WORK TO BE COMPLETED
All pictures are to be omitted while the lines starting at the line with "ATOM 95 C C" and ending at the line with "ATOM 102 C CA" in the material below are retyped exactly, both ends included.

_____

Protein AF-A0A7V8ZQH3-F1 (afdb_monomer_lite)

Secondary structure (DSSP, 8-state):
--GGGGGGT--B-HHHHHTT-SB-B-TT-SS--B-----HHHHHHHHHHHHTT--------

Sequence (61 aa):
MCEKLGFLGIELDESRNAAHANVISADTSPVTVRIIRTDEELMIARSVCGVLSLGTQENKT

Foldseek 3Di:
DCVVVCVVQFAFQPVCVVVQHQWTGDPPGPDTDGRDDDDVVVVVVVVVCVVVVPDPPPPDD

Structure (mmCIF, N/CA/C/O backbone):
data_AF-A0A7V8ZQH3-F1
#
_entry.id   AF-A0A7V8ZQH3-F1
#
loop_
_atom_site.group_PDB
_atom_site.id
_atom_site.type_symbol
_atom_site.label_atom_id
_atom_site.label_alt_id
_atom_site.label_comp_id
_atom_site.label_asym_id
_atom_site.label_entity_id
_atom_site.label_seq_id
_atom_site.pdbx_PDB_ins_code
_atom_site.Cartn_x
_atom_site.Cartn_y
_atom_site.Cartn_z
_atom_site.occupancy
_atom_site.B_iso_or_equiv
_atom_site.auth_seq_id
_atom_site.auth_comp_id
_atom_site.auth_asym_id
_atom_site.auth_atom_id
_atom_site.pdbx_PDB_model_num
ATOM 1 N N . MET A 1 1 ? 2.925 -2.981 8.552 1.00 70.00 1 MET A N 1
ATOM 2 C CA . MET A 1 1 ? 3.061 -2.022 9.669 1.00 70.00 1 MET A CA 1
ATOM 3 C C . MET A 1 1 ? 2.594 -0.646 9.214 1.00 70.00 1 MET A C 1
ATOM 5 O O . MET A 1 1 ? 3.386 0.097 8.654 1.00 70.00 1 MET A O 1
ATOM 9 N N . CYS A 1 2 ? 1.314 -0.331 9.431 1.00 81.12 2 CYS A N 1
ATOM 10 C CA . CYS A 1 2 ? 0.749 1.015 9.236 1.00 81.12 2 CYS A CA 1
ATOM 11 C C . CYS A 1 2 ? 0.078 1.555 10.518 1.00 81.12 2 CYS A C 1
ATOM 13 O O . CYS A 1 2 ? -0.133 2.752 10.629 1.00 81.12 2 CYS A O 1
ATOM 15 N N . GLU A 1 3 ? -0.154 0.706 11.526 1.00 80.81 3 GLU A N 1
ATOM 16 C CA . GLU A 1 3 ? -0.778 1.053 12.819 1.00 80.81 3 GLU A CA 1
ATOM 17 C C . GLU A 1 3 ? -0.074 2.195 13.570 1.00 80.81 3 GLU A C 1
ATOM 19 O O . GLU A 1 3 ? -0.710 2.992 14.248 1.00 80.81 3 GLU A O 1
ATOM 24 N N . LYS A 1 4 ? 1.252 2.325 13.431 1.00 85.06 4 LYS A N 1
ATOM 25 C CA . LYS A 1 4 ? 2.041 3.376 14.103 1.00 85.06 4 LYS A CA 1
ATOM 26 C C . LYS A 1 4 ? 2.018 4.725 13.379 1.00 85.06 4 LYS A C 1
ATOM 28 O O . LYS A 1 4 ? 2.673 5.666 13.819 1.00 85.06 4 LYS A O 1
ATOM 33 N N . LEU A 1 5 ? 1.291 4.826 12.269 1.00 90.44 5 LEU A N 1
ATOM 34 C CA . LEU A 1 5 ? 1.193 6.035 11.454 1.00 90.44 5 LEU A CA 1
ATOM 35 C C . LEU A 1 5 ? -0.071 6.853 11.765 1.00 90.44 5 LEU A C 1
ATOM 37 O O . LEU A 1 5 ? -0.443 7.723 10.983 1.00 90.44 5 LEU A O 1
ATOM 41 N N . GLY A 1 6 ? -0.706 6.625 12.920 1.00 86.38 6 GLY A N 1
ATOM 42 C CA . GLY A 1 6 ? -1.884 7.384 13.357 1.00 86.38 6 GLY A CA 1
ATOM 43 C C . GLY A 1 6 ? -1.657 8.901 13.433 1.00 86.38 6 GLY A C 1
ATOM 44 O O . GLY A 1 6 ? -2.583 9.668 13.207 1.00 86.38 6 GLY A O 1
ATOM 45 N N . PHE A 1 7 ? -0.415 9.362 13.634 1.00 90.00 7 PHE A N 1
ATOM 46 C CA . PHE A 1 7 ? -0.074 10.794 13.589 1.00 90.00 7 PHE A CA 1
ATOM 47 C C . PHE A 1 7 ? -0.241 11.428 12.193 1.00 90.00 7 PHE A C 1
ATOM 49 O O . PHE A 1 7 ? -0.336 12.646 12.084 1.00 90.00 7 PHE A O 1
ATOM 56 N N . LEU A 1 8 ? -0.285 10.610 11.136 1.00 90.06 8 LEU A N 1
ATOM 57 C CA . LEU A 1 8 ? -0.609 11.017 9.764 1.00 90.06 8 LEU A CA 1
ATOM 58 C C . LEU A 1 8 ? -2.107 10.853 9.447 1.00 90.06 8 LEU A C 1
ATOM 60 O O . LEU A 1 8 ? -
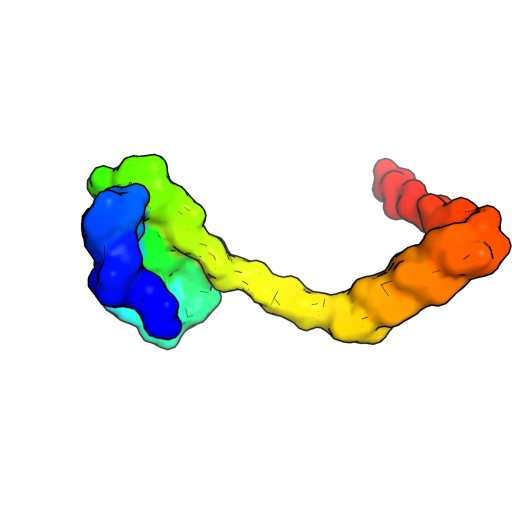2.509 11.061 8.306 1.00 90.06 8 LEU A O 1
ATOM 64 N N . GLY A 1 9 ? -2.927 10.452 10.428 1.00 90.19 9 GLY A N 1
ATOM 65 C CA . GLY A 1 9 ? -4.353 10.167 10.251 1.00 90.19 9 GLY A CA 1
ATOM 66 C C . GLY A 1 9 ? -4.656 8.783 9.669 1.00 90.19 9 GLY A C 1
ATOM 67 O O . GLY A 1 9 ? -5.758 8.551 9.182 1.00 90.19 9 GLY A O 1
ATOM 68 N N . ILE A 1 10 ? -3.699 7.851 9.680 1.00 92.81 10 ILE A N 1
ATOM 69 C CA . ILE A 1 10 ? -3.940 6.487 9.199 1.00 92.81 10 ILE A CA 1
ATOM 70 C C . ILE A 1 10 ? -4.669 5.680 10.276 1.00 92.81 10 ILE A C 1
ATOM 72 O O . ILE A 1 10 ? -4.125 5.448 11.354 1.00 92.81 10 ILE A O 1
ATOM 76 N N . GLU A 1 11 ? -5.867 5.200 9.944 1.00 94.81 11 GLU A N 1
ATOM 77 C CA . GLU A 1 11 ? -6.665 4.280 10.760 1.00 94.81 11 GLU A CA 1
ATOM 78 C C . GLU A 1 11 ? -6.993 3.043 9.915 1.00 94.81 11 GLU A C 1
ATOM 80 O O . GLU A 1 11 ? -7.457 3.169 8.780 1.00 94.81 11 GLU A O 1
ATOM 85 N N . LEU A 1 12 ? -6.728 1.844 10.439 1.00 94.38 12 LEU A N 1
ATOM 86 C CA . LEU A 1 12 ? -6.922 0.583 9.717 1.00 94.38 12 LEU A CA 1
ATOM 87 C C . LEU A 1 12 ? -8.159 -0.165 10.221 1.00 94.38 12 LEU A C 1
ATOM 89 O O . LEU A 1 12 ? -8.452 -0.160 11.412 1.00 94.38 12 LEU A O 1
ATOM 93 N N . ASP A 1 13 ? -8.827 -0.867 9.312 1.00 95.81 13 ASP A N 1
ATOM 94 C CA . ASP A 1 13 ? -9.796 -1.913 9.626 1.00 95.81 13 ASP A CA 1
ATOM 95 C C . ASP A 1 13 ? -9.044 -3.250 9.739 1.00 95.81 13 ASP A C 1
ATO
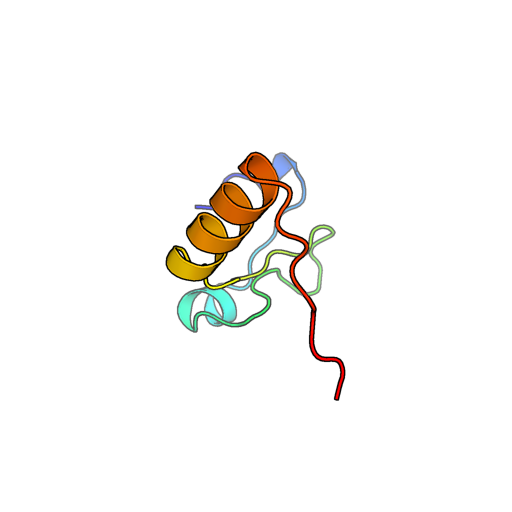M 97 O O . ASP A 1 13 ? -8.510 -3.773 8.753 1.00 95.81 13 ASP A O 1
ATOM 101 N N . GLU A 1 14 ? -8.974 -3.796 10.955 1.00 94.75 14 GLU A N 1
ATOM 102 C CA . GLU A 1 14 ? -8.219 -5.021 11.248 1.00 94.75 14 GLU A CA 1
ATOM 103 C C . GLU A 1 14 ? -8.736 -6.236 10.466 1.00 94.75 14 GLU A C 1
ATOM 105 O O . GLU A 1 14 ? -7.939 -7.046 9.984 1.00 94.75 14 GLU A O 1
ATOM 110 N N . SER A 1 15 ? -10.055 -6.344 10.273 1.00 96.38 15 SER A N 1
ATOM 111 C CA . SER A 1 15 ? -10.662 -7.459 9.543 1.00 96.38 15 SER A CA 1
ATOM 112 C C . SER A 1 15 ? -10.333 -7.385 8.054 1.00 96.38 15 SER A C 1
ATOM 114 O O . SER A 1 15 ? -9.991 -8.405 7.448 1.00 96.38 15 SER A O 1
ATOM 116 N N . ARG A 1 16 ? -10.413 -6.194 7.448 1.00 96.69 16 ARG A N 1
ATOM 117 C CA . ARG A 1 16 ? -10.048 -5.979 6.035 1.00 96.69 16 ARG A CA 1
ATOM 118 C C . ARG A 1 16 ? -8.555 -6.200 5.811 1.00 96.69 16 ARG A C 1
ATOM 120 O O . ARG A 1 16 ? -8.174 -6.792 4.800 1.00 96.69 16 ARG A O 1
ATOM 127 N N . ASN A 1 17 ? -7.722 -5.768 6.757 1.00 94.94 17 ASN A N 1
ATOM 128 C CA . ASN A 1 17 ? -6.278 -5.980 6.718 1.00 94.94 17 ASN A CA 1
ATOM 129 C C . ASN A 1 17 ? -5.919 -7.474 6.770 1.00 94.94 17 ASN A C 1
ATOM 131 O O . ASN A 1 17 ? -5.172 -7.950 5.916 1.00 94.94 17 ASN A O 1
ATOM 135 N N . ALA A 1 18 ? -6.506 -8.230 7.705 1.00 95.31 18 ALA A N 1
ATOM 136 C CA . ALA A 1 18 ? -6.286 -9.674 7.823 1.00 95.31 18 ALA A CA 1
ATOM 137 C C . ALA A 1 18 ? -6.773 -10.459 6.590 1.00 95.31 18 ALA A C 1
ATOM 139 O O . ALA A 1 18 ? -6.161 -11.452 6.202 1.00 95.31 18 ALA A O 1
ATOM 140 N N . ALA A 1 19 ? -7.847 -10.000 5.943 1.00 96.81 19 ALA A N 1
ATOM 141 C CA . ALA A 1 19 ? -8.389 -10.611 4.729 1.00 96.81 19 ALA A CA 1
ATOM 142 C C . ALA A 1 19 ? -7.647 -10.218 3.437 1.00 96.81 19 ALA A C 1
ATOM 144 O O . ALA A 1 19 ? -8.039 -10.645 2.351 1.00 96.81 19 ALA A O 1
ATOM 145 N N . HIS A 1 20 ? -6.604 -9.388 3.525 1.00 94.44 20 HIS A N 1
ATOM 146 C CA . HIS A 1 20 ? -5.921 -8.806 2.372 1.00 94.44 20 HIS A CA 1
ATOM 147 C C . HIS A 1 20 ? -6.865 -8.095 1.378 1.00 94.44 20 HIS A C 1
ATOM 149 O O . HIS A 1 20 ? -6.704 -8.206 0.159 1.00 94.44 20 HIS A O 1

_____

TASK RESULT
ATOM 95 C C . ASP A 1 13 ? -9.044 -3.250 9.739 1.00 95.81 13 ASP A C 1
ATO
M 97 O O . ASP A 1 13 ? -8.510 -3.773 8.753 1.00 95.81 13 ASP A O 1
ATOM 101 N N . GLU A 1 14 ? -8.974 -3.796 10.955 1.00 94.75 14 GLU A N 1
ATOM 102 C CA . GLU A 1 14 ? -8.219 -5.021 11.248 1.00 94.75 14 GLU A CA 1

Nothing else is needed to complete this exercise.